Still, I agree that it is a bit strange, and lacks some of the elegance of the other traditions. Hopefully future traditions from supplements will be a bit more inspired than that.


----------



## KingCrab (Dec 14, 2007)

TwinBahamut said:
			
		

> I suppose it is because both ice and acid are mostly water, and they are the two most prominent forms of water that burn and destroy living tissue. They do have some resemblance in that regard.




Ah, sort of a hydromancer.  I hadn't thought of that (thinking of cold as lack of heat) but it does offer an explanation for their reasoning.  I guess if we think of lightning mages as covering the air, we have air, water, and fire covered.


----------



## KingCrab (Dec 14, 2007)

Mourn said:
			
		

> Are you proposing Pudding Wyvern Adept in it's place?
> 
> I could go for that.




That is most certainly my contribution.  I won't even charge WotC for it if they change the name.


----------



## ehren37 (Dec 14, 2007)

KingCrab said:
			
		

> My issue with Emerald Frost isn't as much the name (which I dislike) as the grouping of effects (cold and poison).  I really don't think cold and poison really fit together.  I like the idea of a cryomancer, I even like the idea of a acid mage.  I don't like the idea that they go together.  I guess you could play one and only focus on half of your abilities, but then there will likely be a substantial power loss.  Why not develop the two seperately?
> 
> Why does cold fit better with acid than lightning or fire?

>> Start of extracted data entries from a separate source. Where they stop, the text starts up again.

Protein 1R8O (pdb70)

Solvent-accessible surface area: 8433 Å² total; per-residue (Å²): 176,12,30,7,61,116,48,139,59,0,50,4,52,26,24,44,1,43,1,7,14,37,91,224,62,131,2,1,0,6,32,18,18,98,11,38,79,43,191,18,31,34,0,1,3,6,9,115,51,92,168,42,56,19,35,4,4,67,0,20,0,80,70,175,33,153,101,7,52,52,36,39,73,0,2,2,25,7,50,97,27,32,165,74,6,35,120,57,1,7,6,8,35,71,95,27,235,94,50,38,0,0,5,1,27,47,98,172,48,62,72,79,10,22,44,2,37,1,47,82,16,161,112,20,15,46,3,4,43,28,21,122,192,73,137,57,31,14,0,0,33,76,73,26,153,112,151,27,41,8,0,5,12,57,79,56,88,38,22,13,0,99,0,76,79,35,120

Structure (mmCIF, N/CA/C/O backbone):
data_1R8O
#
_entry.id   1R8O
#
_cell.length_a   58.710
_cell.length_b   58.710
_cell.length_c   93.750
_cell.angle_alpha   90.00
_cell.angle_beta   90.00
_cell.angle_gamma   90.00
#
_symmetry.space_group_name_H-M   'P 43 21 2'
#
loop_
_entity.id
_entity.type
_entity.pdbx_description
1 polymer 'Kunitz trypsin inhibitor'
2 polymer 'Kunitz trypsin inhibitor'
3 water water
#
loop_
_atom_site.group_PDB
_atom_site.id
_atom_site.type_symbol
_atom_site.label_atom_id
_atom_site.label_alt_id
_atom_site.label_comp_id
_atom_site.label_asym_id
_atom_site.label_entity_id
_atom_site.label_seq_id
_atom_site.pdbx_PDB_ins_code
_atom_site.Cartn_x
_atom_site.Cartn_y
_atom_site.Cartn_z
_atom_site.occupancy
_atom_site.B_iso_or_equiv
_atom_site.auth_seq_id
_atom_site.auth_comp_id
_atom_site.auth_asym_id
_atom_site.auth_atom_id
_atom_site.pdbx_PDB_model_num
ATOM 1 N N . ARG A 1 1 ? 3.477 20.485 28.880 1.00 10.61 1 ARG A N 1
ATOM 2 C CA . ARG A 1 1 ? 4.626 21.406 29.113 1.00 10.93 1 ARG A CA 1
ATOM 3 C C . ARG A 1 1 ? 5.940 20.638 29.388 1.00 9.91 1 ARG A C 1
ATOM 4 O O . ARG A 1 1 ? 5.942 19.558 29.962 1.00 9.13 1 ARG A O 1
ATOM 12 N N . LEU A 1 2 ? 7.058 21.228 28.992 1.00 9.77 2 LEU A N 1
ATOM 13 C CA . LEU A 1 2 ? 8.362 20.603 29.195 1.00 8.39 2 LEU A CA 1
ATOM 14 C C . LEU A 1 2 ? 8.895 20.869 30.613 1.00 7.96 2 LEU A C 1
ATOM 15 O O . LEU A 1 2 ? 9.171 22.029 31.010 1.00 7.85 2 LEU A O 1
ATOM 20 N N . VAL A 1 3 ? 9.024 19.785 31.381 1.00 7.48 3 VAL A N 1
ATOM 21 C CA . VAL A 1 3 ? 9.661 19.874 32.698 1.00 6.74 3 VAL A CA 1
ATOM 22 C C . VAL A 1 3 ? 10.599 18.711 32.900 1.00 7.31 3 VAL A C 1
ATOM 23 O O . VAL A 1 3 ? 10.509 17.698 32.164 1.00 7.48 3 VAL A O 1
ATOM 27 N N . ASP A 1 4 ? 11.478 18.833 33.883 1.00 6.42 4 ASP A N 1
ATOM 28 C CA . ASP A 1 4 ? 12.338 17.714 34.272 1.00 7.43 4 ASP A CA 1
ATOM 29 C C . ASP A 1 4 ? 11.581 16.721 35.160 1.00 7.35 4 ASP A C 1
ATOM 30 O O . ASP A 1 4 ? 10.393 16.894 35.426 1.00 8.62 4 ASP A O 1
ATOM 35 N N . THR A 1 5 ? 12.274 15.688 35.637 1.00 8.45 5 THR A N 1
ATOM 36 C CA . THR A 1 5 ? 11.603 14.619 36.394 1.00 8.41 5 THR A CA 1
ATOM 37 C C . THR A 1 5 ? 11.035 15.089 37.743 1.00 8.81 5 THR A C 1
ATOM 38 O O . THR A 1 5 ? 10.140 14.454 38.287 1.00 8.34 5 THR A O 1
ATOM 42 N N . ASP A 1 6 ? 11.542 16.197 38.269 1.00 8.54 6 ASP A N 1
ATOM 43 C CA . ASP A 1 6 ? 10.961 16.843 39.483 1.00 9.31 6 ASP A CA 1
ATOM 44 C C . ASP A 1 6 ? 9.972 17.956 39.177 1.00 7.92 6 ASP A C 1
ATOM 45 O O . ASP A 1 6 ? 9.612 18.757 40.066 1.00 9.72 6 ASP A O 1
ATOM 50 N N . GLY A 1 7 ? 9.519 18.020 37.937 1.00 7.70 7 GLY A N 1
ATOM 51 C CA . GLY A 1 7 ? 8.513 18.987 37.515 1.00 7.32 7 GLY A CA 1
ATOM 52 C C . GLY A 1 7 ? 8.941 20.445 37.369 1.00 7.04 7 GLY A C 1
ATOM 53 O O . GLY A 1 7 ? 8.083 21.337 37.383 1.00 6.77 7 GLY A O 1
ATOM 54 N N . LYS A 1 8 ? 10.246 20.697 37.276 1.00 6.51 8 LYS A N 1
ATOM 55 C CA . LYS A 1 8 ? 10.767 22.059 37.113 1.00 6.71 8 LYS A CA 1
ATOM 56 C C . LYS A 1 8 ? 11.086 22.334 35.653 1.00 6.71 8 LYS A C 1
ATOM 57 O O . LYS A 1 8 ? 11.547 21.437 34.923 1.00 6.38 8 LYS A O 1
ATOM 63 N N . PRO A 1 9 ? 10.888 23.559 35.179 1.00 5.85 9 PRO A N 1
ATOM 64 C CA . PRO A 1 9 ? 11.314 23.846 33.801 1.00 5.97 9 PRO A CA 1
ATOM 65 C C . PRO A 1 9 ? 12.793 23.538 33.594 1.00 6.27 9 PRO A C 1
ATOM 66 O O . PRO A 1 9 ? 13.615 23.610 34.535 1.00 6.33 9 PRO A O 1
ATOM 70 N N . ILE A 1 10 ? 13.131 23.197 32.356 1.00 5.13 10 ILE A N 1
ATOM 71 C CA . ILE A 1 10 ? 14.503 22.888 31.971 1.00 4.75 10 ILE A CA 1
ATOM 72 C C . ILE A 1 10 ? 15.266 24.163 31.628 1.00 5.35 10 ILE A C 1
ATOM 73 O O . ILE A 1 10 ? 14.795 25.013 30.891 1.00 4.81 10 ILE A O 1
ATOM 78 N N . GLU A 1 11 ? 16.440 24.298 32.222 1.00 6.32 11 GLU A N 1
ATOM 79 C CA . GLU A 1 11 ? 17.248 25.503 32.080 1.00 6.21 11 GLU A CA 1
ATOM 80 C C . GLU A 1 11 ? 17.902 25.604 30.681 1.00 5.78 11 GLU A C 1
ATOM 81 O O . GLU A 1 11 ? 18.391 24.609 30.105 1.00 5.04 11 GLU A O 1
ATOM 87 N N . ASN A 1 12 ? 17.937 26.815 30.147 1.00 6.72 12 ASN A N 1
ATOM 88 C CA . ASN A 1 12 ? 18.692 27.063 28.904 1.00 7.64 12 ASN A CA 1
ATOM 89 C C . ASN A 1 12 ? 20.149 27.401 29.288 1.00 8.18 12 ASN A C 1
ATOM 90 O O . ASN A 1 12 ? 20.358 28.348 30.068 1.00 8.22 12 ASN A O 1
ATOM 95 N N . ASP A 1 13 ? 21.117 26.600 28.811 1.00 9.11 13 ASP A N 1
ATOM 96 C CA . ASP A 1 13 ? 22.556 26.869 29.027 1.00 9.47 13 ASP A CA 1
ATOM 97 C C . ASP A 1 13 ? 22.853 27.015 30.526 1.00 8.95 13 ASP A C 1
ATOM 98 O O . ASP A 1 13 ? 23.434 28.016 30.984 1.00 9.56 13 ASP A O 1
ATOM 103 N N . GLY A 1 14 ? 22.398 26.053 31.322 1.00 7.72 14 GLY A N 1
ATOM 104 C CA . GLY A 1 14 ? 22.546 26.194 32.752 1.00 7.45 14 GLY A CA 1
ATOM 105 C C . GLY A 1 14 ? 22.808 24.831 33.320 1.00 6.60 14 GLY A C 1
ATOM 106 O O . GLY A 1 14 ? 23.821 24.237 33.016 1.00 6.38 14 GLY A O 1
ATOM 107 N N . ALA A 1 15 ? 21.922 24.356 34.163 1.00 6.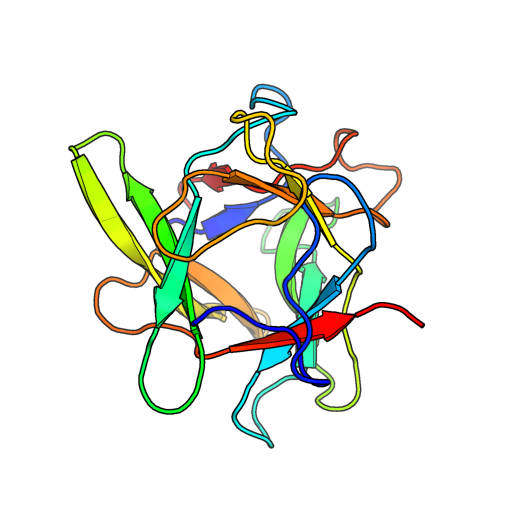59 15 ALA A N 1
ATOM 108 C CA . ALA A 1 15 ? 22.063 23.017 34.733 1.00 7.31 15 ALA A CA 1
ATOM 109 C C . ALA A 1 15 ? 22.242 21.948 33.667 1.00 7.68 15 ALA A C 1
ATOM 110 O O . ALA A 1 15 ? 21.778 22.062 32.526 1.00 8.08 15 ALA A O 1
ATOM 112 N N . GLU A 1 16 ? 22.888 20.862 34.069 1.00 8.09 16 GLU A N 1
ATOM 113 C CA . GLU A 1 16 ? 23.000 19.696 33.220 1.00 7.79 16 GLU A CA 1
ATOM 114 C C . GLU A 1 16 ? 21.840 18.729 33.454 1.00 7.89 16 GLU A C 1
ATOM 115 O O . GLU A 1 16 ? 21.254 18.679 34.575 1.00 6.27 16 GLU A O 1
ATOM 121 N N . TYR A 1 17 ? 21.513 17.940 32.410 1.00 5.91 17 TYR A N 1
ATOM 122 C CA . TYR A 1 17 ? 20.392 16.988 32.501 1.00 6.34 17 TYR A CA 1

A fair complaint IMO. I blame WOTC's goofy ass energy system that leaves acid an energy type. If you're splitting the four major elemental damage types into 2 groups, fire/lightning go together better than fire/cold or fire/acid. So emerald frost gets the leftovers.

Though if you think thats bad, try running Arcana Evolved. I'm still not sure what "earth" damage is aside from being hit by rocks.


----------



## xechnao (Dec 14, 2007)

Simon Marks said:
			
		

> Healing is 'Conjuration' because it channels Positive Energy into someone.
> Why is healing Conjuration while inflict is Necromancy?
> QUOTE]
> 
> Spells built around negative energy need a special approach by races that are akin to positive energy, such as humans on the material plane. Just my guess.


----------



## FireLance (Dec 14, 2007)

ehren37 said:
			
		

> If it was Emerald Flame would there be as much gnashing of teeth?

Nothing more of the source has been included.